─── EXERCISE INPUT ───

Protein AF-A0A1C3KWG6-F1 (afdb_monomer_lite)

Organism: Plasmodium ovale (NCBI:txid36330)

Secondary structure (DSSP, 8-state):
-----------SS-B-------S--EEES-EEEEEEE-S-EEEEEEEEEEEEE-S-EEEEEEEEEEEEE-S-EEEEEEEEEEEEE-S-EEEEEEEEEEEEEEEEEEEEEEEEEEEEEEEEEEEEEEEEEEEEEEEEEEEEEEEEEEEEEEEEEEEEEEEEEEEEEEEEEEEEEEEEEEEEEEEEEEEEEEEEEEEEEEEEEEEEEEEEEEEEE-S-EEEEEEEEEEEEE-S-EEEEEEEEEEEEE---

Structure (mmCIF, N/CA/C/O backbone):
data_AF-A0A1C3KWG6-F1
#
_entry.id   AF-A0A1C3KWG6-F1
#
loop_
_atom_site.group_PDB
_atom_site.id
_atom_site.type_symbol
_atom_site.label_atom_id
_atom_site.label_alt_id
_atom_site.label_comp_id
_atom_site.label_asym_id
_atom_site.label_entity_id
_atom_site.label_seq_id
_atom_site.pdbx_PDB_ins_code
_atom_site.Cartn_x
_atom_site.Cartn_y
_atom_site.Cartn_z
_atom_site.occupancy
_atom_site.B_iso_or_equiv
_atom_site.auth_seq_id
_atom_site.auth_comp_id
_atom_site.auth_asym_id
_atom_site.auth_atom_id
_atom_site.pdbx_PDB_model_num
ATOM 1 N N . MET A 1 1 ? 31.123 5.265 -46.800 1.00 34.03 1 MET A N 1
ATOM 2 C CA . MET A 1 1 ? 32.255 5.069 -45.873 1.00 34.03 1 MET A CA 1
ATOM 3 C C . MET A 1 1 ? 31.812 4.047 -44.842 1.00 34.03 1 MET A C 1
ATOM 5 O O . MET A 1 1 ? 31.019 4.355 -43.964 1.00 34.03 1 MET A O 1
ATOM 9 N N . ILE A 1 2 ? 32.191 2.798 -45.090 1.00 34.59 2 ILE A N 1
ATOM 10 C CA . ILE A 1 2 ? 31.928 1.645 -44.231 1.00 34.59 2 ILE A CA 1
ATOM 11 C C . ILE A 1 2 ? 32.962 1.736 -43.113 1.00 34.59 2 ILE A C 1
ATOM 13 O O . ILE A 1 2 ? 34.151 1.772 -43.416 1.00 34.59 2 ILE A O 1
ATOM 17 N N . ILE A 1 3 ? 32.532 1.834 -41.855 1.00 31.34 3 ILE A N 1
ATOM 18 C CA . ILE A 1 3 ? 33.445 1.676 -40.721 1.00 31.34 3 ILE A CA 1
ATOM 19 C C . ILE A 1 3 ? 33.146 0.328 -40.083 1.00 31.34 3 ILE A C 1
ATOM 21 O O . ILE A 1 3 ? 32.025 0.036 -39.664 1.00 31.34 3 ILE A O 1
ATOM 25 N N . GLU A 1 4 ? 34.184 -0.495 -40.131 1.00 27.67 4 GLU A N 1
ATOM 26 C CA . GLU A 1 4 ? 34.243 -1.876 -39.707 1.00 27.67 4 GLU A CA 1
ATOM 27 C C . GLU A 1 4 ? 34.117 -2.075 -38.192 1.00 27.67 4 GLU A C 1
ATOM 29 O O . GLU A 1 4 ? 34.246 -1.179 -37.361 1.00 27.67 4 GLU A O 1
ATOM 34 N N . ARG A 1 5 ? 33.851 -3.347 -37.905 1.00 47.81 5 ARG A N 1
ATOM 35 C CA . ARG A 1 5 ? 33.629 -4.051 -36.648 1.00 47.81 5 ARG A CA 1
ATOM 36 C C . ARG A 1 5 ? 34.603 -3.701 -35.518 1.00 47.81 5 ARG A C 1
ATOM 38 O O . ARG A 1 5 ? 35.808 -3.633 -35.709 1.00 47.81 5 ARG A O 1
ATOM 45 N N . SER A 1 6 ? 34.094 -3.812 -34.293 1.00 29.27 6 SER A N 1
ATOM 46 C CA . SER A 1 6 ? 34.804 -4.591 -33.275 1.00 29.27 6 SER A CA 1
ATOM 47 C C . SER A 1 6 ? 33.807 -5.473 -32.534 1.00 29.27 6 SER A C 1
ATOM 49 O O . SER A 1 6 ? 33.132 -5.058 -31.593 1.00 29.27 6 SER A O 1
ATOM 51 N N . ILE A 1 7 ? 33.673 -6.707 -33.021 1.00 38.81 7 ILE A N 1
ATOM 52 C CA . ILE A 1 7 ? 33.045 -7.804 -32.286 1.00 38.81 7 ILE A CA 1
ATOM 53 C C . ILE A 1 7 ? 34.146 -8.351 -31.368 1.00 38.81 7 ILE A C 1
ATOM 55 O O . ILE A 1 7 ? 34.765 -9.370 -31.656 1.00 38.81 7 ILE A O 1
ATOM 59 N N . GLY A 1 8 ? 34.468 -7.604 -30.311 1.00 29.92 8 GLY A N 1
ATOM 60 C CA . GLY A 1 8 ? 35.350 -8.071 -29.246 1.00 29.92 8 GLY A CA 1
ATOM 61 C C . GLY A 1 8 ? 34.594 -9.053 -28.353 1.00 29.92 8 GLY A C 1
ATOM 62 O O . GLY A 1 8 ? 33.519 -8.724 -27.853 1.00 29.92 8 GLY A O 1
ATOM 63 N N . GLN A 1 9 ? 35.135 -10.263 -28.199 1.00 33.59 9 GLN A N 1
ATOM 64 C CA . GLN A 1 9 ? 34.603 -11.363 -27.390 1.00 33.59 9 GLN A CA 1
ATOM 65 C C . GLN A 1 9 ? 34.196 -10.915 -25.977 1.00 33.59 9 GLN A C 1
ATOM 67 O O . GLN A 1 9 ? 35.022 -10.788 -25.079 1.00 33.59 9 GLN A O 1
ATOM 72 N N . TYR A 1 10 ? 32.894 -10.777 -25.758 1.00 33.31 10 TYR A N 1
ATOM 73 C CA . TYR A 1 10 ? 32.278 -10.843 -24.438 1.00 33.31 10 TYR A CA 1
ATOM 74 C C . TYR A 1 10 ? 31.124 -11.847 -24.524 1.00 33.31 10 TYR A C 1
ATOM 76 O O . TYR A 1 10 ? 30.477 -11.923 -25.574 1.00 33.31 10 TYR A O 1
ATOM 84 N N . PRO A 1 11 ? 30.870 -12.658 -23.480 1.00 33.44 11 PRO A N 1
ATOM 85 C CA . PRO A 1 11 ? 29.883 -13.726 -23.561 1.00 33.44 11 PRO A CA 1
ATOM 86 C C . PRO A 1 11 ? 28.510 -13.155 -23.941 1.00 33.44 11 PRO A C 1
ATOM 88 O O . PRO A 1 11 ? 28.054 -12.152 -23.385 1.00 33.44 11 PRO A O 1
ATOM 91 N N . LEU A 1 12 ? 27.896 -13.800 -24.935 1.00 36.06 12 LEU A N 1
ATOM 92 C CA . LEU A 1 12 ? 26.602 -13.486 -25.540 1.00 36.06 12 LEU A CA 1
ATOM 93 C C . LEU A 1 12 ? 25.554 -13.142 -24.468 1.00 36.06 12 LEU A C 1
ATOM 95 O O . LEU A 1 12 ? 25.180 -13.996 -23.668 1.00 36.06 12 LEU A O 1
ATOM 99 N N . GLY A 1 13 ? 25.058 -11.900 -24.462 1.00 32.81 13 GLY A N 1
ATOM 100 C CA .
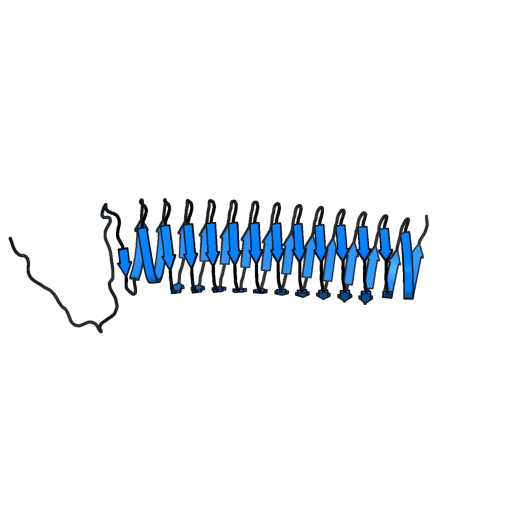 GLY A 1 13 ? 23.864 -11.547 -23.680 1.00 32.81 13 GLY A CA 1
ATOM 101 C C . GLY A 1 13 ? 23.829 -10.173 -23.010 1.00 32.81 13 GLY A C 1
ATOM 102 O O . GLY A 1 13 ? 22.926 -9.939 -22.211 1.00 32.81 13 GLY A O 1
ATOM 103 N N . CYS A 1 14 ? 24.761 -9.254 -23.281 1.00 30.66 14 CYS A N 1
ATOM 104 C CA . CYS A 1 14 ? 24.729 -7.921 -22.673 1.00 30.66 14 CYS A CA 1
ATOM 105 C C . CYS A 1 14 ? 24.905 -6.819 -23.723 1.00 30.66 14 CYS A C 1
ATOM 107 O O . CYS A 1 14 ? 26.022 -6.536 -24.142 1.00 30.66 14 CYS A O 1
ATOM 109 N N . ILE A 1 15 ? 23.804 -6.175 -24.123 1.00 42.44 15 ILE A N 1
ATOM 110 C CA . ILE A 1 15 ? 23.856 -4.947 -24.924 1.00 42.44 15 ILE A CA 1
ATOM 111 C C . ILE A 1 15 ? 23.944 -3.775 -23.936 1.00 42.44 15 ILE A C 1
ATOM 113 O O . ILE A 1 15 ? 23.009 -3.528 -23.173 1.00 42.44 15 ILE A O 1
ATOM 117 N N . ILE A 1 16 ? 25.079 -3.073 -23.919 1.00 36.88 16 ILE A N 1
ATOM 118 C CA . ILE A 1 16 ? 25.226 -1.794 -23.212 1.00 36.88 16 ILE A CA 1
ATOM 119 C C . ILE A 1 16 ? 24.807 -0.707 -24.201 1.00 36.88 16 ILE A C 1
ATOM 121 O O . ILE A 1 16 ? 25.561 -0.384 -25.115 1.00 36.88 16 ILE A O 1
ATOM 125 N N . VAL A 1 17 ? 23.602 -0.154 -24.050 1.00 44.22 17 VAL A N 1
ATOM 126 C CA . VAL A 1 17 ? 23.176 0.996 -24.858 1.00 44.22 17 VAL A CA 1
ATOM 127 C C . VAL A 1 17 ? 23.585 2.273 -24.124 1.00 44.22 17 VAL A C 1
ATOM 129 O O . VAL A 1 17 ? 23.125 2.541 -23.019 1.00 44.22 17 VAL A O 1
ATOM 132 N N . ARG A 1 18 ? 24.456 3.077 -24.738 1.00 35.81 18 ARG A N 1
ATOM 133 C CA . ARG A 1 18 ? 24.638 4.499 -24.413 1.00 35.81 18 ARG A CA 1
ATOM 134 C C . ARG A 1 18 ? 24.277 5.293 -25.664 1.00 35.81 18 ARG A C 1
ATOM 136 O O . ARG A 1 18 ? 24.975 5.161 -26.660 1.00 35.81 18 ARG A O 1
ATOM 143 N N . GLY A 1 19 ? 23.230 6.117 -25.619 1.00 35.59 19 GLY A N 1
ATOM 144 C CA . GLY A 1 19 ? 22.982 7.100 -26.680 1.00 35.59 19 GLY A CA 1
ATOM 145 C C . GLY A 1 19 ? 21.515 7.444 -26.928 1.00 35.59 19 GLY A C 1
ATOM 146 O O . GLY A 1 19 ? 20.677 6.567 -27.119 1.00 35.59 19 GLY A O 1
ATOM 147 N N . THR A 1 20 ? 21.243 8.748 -26.915 1.00 39.75 20 THR A N 1
ATOM 148 C CA . THR A 1 20 ? 19.972 9.438 -27.166 1.00 39.75 20 THR A CA 1
ATOM 149 C C . THR A 1 20 ? 19.601 9.415 -28.652 1.00 39.75 20 THR A C 1
ATOM 151 O O . THR A 1 20 ? 20.237 10.118 -29.432 1.00 39.75 20 THR A O 1
ATOM 154 N N . GLU A 1 21 ? 18.557 8.682 -29.049 1.00 36.41 21 GLU A N 1
ATOM 155 C CA . GLU A 1 21 ? 18.061 8.673 -30.437 1.00 36.41 21 GLU A CA 1
ATOM 156 C C . GLU A 1 21 ? 16.527 8.687 -30.495 1.00 36.41 21 GLU A C 1
ATOM 158 O O . GLU A 1 21 ? 15.856 8.002 -29.720 1.00 36.41 21 GLU A O 1
ATOM 163 N N . ARG A 1 22 ? 16.007 9.515 -31.413 1.00 41.75 22 ARG A N 1
ATOM 164 C CA . ARG A 1 22 ? 14.593 9.728 -31.751 1.00 41.75 22 ARG A CA 1
ATOM 165 C C . ARG A 1 22 ? 14.110 8.605 -32.665 1.00 41.75 22 ARG A C 1
ATOM 167 O O . ARG A 1 22 ? 14.510 8.592 -33.818 1.00 41.75 22 ARG A O 1
ATOM 174 N N . GLU A 1 23 ? 13.288 7.696 -32.147 1.00 38.88 23 GLU A N 1
ATOM 175 C CA . GLU A 1 23 ? 12.184 7.004 -32.842 1.00 38.88 23 GLU A CA 1
ATOM 176 C C . GLU A 1 23 ? 11.670 5.839 -31.983 1.00 38.88 23 GLU A C 1
ATOM 178 O O . GLU A 1 23 ? 12.400 5.289 -31.157 1.00 38.88 23 GLU A O 1
ATOM 183 N N . ARG A 1 24 ? 10.396 5.459 -32.179 1.00 46.84 24 ARG A N 1
ATOM 184 C CA . ARG A 1 24 ? 9.682 4.382 -31.465 1.00 46.84 24 ARG A CA 1
ATOM 185 C C . ARG A 1 24 ? 10.489 3.074 -31.443 1.00 46.84 24 ARG A C 1
ATOM 187 O O . ARG A 1 24 ? 10.349 2.228 -32.326 1.00 46.84 24 ARG A O 1
ATOM 194 N N . ARG A 1 25 ? 11.297 2.864 -30.402 1.00 53.19 25 ARG A N 1
ATOM 195 C CA . ARG A 1 25 ? 12.107 1.653 -30.236 1.00 53.19 25 ARG A CA 1
ATOM 196 C C . ARG A 1 25 ? 11.307 0.549 -29.542 1.00 53.19 25 ARG A C 1
ATOM 198 O O . ARG A 1 25 ? 10.801 0.720 -28.434 1.00 53.19 25 ARG A O 1
ATOM 205 N N . ARG A 1 26 ? 11.250 -0.622 -30.184 1.00 48.88 26 ARG A N 1
ATOM 206 C CA . ARG A 1 26 ? 11.032 -1.909 -29.509 1.00 48.88 26 ARG A CA 1
ATOM 207 C C . ARG A 1 26 ? 12.412 -2.438 -29.126 1.00 48.88 26 ARG A C 1
ATOM 209 O O . ARG A 1 26 ? 13.158 -2.858 -30.006 1.00 48.88 26 ARG A O 1
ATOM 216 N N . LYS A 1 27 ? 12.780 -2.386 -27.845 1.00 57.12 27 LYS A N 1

───

> TASK ITEM: After locating the line with "ATOM 205 N N", output that line and every later one exactly, through the end of the entries above.

> WRITTEN SOLUTION:
ATOM 205 N N . ARG A 1 26 ? 11.250 -0.622 -30.184 1.00 48.88 26 ARG A N 1
ATOM 206 C CA . ARG A 1 26 ? 11.032 -1.909 -29.509 1.00 48.88 26 ARG A CA 1
ATOM 207 C C . ARG A 1 26 ? 12.412 -2.438 -29.126 1.00 48.88 26 ARG A C 1
ATOM 209 O O . ARG A 1 26 ? 13.158 -2.858 -30.006 1.00 48.88 26 ARG A O 1
ATOM 216 N N . LYS A 1 27 ? 12.780 -2.386 -27.845 1.00 57.12 27 LYS A N 1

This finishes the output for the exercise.